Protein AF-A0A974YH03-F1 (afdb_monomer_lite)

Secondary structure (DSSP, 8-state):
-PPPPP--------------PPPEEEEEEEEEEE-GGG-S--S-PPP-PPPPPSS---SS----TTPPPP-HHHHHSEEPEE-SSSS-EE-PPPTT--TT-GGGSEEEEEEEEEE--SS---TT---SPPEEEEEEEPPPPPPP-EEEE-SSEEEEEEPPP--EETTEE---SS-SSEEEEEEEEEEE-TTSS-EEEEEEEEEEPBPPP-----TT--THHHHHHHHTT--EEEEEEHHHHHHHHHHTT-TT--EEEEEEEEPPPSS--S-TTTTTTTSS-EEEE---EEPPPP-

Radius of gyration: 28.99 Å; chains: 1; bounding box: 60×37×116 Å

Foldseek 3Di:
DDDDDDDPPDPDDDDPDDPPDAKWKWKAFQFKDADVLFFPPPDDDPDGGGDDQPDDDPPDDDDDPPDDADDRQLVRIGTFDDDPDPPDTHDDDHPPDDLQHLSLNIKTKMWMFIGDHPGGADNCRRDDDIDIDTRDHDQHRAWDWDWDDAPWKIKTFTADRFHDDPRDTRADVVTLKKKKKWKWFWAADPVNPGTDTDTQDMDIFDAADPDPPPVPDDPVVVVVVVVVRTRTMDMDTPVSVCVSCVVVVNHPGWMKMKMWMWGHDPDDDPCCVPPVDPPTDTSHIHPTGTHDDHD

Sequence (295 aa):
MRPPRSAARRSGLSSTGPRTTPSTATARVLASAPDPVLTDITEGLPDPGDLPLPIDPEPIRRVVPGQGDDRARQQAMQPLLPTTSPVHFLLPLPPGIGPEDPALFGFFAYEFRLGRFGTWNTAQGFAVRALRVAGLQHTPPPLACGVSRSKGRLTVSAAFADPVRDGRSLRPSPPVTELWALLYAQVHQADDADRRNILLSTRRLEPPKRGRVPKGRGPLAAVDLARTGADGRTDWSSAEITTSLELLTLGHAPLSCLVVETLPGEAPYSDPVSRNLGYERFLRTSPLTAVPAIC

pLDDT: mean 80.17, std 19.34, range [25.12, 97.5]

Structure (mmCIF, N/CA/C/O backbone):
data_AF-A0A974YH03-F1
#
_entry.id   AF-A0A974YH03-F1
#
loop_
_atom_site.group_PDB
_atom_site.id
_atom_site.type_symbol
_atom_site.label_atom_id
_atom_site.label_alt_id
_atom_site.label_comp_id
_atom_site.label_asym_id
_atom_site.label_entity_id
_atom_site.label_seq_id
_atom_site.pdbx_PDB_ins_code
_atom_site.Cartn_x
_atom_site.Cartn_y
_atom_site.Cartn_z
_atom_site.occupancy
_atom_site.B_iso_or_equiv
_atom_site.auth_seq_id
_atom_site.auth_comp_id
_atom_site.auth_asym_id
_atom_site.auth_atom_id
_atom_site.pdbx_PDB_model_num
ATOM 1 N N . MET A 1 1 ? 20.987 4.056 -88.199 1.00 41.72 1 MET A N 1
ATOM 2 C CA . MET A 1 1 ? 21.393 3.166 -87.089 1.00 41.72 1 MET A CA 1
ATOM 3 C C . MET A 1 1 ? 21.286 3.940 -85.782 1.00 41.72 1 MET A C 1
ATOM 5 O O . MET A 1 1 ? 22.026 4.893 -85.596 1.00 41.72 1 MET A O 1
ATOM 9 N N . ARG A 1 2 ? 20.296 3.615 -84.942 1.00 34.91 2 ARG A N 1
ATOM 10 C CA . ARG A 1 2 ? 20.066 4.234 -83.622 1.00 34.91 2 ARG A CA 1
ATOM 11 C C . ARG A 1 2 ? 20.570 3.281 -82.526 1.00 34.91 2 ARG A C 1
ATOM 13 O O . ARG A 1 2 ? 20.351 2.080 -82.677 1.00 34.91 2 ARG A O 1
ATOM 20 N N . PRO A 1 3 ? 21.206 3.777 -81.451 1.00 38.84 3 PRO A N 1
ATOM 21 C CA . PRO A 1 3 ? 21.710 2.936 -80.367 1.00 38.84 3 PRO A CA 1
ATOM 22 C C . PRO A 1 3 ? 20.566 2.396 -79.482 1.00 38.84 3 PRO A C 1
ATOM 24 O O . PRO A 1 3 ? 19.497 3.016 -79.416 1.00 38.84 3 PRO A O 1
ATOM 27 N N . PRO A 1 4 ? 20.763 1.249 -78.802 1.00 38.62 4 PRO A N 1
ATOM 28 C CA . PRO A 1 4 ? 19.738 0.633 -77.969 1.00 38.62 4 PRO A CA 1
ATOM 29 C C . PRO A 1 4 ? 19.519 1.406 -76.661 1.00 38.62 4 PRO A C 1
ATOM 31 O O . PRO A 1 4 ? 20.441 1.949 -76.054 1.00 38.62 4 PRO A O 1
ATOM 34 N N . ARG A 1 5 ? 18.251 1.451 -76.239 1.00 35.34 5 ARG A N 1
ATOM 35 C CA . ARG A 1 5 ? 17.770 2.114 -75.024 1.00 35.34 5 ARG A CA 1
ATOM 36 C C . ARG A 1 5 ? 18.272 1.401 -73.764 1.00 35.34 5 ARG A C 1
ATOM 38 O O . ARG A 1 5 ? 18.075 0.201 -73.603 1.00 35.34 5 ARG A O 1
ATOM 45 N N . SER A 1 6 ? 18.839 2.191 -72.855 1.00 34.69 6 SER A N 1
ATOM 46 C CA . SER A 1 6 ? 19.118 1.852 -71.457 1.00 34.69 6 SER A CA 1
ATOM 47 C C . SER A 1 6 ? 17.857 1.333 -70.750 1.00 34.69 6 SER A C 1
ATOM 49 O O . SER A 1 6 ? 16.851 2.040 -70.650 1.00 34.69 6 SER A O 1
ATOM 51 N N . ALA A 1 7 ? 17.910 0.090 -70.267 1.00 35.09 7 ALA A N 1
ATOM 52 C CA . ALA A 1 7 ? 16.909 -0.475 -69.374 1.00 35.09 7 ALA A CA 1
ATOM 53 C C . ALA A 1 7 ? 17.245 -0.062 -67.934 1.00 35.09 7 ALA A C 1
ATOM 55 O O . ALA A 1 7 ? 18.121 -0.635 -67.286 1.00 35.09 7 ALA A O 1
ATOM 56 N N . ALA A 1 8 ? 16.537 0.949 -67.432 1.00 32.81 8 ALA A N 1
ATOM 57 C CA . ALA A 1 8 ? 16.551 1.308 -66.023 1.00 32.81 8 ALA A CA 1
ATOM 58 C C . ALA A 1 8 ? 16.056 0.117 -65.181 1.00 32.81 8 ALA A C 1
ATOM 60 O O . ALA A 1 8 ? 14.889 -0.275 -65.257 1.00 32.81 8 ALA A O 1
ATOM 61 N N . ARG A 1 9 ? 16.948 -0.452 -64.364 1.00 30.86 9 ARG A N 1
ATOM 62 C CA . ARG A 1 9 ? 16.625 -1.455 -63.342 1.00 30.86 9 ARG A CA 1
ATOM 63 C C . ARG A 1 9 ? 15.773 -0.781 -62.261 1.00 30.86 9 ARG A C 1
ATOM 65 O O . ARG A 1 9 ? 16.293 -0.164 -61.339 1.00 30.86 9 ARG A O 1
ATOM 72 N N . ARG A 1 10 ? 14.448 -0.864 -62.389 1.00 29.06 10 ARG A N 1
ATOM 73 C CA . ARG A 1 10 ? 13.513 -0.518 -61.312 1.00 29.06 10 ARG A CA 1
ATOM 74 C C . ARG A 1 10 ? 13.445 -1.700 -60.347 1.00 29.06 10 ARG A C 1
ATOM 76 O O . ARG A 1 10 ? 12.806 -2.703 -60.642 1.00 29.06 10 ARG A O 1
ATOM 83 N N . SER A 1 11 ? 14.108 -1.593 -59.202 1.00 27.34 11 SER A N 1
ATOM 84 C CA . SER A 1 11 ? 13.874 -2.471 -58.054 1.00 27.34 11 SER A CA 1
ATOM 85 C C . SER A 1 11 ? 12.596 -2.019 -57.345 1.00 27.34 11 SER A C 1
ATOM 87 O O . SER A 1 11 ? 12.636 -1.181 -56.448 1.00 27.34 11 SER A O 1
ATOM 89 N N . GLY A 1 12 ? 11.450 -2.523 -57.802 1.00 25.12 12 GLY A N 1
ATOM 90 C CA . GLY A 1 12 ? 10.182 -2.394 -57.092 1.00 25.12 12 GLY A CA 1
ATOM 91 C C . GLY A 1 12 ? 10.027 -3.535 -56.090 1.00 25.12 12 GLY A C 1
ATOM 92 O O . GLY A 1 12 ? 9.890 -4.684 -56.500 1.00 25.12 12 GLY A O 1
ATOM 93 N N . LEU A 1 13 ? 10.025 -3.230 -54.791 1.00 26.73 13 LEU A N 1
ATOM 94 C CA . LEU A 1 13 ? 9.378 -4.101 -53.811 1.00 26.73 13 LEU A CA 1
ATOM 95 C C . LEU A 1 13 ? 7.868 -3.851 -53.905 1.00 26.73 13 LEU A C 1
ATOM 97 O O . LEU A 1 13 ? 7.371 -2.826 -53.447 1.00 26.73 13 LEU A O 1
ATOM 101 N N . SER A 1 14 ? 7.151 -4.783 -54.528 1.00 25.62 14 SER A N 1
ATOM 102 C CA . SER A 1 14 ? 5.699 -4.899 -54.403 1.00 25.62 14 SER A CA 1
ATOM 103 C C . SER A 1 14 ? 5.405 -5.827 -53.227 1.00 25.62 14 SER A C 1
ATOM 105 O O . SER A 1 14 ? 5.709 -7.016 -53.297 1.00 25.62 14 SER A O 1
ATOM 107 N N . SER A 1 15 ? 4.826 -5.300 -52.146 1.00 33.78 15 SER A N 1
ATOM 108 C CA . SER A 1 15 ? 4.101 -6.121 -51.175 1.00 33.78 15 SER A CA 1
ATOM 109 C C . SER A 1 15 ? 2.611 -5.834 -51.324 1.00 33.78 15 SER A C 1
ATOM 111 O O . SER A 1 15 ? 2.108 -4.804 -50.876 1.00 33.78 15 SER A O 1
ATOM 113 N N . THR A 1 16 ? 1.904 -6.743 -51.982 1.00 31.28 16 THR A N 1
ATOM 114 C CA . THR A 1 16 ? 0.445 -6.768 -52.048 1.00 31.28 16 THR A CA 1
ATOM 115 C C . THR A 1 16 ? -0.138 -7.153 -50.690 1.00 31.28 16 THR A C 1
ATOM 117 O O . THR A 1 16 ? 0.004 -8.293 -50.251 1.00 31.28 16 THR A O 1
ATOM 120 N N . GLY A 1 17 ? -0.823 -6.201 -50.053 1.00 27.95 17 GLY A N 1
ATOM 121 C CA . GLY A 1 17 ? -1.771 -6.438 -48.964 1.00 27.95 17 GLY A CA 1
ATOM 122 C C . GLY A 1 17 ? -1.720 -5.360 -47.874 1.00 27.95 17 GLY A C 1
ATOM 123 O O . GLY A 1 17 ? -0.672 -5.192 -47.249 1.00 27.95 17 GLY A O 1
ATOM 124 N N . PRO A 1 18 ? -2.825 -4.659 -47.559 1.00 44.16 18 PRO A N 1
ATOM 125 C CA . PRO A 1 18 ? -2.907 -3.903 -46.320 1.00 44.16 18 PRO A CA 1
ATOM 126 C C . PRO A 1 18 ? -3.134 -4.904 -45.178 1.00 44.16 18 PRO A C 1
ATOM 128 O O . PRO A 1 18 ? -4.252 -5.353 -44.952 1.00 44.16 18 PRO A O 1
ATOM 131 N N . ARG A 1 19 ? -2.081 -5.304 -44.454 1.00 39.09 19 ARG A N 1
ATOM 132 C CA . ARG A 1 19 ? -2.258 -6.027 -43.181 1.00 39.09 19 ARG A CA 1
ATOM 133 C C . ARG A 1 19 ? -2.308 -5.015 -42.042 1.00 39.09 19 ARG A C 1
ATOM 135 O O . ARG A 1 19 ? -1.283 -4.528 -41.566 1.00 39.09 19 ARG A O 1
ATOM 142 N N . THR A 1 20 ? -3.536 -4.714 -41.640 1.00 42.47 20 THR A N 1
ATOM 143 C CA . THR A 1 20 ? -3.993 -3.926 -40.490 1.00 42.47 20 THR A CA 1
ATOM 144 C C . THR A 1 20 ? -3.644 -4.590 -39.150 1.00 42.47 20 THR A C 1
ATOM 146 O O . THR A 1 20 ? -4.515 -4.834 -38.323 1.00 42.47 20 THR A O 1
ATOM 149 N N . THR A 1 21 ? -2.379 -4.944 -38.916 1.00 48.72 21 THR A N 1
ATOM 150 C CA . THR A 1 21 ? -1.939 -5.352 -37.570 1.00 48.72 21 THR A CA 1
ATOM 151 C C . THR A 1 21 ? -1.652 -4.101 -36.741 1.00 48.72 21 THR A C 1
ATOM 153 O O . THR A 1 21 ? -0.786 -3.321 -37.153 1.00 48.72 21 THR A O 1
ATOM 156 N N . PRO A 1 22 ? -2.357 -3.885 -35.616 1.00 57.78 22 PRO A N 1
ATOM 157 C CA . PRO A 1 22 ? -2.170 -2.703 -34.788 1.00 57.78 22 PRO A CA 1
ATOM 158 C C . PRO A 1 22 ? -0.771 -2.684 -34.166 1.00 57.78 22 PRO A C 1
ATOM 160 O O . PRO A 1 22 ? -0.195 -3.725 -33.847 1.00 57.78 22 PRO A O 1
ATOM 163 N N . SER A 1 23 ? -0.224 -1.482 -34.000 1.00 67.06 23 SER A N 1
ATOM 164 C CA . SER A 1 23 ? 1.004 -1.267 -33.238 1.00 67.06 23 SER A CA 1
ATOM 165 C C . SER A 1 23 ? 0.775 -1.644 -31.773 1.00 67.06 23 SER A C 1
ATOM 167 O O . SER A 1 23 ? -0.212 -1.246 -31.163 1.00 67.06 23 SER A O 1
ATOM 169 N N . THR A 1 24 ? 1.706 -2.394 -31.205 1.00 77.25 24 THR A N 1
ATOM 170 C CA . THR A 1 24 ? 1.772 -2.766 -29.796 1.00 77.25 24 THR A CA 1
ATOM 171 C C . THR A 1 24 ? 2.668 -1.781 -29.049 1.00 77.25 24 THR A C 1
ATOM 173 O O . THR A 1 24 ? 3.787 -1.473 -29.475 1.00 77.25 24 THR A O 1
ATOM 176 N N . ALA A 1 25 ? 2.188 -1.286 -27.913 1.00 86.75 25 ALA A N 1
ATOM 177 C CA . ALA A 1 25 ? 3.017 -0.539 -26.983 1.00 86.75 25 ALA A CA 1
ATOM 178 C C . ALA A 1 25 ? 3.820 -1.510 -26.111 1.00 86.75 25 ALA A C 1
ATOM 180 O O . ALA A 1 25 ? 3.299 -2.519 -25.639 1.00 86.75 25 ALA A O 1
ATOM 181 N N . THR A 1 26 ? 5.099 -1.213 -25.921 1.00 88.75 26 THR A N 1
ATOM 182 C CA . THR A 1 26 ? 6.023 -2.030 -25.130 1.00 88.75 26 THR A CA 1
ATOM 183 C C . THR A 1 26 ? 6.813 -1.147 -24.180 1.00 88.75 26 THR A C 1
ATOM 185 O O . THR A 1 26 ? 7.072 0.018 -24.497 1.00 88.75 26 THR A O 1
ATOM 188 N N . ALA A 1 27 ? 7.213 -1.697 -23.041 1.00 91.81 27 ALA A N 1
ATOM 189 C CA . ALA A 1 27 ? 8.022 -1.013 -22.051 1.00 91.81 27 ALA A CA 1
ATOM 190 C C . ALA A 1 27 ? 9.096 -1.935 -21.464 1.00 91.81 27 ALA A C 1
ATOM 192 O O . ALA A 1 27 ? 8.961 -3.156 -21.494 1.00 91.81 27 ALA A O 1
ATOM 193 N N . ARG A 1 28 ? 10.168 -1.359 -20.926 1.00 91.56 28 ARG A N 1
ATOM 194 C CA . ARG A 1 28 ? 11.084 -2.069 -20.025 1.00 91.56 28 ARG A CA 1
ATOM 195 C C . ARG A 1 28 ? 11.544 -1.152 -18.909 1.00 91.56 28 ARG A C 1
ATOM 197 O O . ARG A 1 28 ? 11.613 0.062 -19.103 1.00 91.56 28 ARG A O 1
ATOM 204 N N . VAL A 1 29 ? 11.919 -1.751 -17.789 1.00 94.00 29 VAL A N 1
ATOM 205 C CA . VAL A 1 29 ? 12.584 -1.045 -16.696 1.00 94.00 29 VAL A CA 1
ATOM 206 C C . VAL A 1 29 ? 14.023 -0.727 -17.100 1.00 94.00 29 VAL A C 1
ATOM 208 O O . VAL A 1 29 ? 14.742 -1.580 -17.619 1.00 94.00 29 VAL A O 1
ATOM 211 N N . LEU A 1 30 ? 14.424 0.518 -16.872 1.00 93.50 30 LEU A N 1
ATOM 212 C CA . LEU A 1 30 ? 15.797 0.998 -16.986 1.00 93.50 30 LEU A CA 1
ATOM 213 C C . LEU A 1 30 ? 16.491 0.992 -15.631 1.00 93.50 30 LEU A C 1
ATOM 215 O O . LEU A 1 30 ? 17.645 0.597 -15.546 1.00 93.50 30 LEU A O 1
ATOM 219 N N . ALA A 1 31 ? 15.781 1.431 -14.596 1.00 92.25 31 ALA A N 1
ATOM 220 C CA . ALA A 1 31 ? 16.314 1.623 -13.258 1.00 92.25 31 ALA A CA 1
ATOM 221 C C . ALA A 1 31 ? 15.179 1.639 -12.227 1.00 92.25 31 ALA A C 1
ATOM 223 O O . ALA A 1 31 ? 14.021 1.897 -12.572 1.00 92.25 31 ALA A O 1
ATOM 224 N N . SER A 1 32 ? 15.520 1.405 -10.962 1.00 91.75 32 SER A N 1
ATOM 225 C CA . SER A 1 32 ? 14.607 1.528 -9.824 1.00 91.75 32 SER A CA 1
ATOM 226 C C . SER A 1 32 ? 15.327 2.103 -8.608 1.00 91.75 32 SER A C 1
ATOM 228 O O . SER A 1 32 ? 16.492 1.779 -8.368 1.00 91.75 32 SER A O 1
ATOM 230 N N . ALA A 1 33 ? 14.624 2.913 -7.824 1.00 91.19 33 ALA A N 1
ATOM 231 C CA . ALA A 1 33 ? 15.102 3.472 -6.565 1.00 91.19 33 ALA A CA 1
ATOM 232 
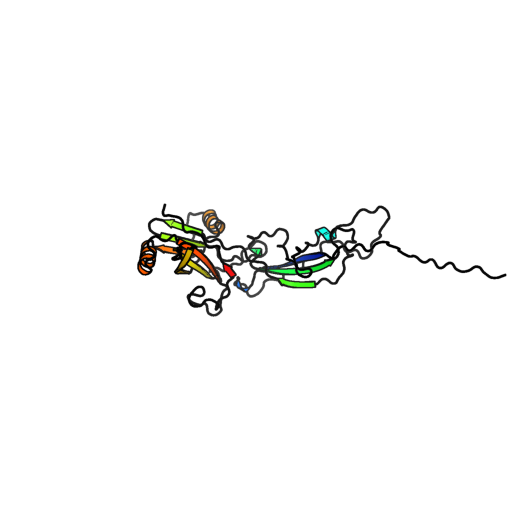C C . ALA A 1 33 ? 13.985 3.433 -5.508 1.00 91.19 33 ALA A C 1
ATOM 234 O O . ALA A 1 33 ? 12.818 3.550 -5.878 1.00 91.19 33 ALA A O 1
ATOM 235 N N . PRO A 1 34 ? 14.314 3.296 -4.212 1.00 92.38 34 PRO A N 1
ATOM 236 C CA . PRO A 1 34 ? 13.336 3.449 -3.133 1.00 92.38 34 PRO A CA 1
ATOM 237 C C . PRO A 1 34 ? 12.721 4.857 -3.142 1.00 92.38 34 PRO A C 1
ATOM 239 O O . PRO A 1 34 ? 13.364 5.812 -3.585 1.00 92.38 34 PRO A O 1
ATOM 242 N N . ASP A 1 35 ? 11.494 4.996 -2.638 1.00 91.81 35 ASP A N 1
ATOM 243 C CA . ASP A 1 35 ? 10.883 6.309 -2.430 1.00 91.81 35 ASP A CA 1
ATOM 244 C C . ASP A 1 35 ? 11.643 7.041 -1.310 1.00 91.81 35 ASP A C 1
————
> [Work instructions]
The response must hold only the lines above from the line with "ATOM 126 C C" through the line with "ATOM 142 N N", each copied exactly, both ends kept.

> [Completed task]
ATOM 126 C C . PRO A 1 18 ? -3.134 -4.904 -45.178 1.00 44.16 18 PRO A C 1
ATOM 128 O O . PRO A 1 18 ? -4.252 -5.353 -44.952 1.00 44.16 18 PRO A O 1
ATOM 131 N N . ARG A 1 19 ? -2.081 -5.304 -44.454 1.00 39.09 19 ARG A N 1
ATOM 132 C CA . ARG A 1 19 ? -2.258 -6.027 -43.181 1.00 39.09 19 ARG A CA 1
ATOM 133 C C . ARG A 1 19 ? -2.308 -5.015 -42.042 1.00 39.09 19 ARG A C 1
ATOM 135 O O . ARG A 1 19 ? -1.283 -4.528 -41.566 1.00 39.09 19 ARG A O 1
ATOM 142 N N . THR A 1 20 ? -3.536 -4.714 -41.640 1.00 42.47 20 THR A N 1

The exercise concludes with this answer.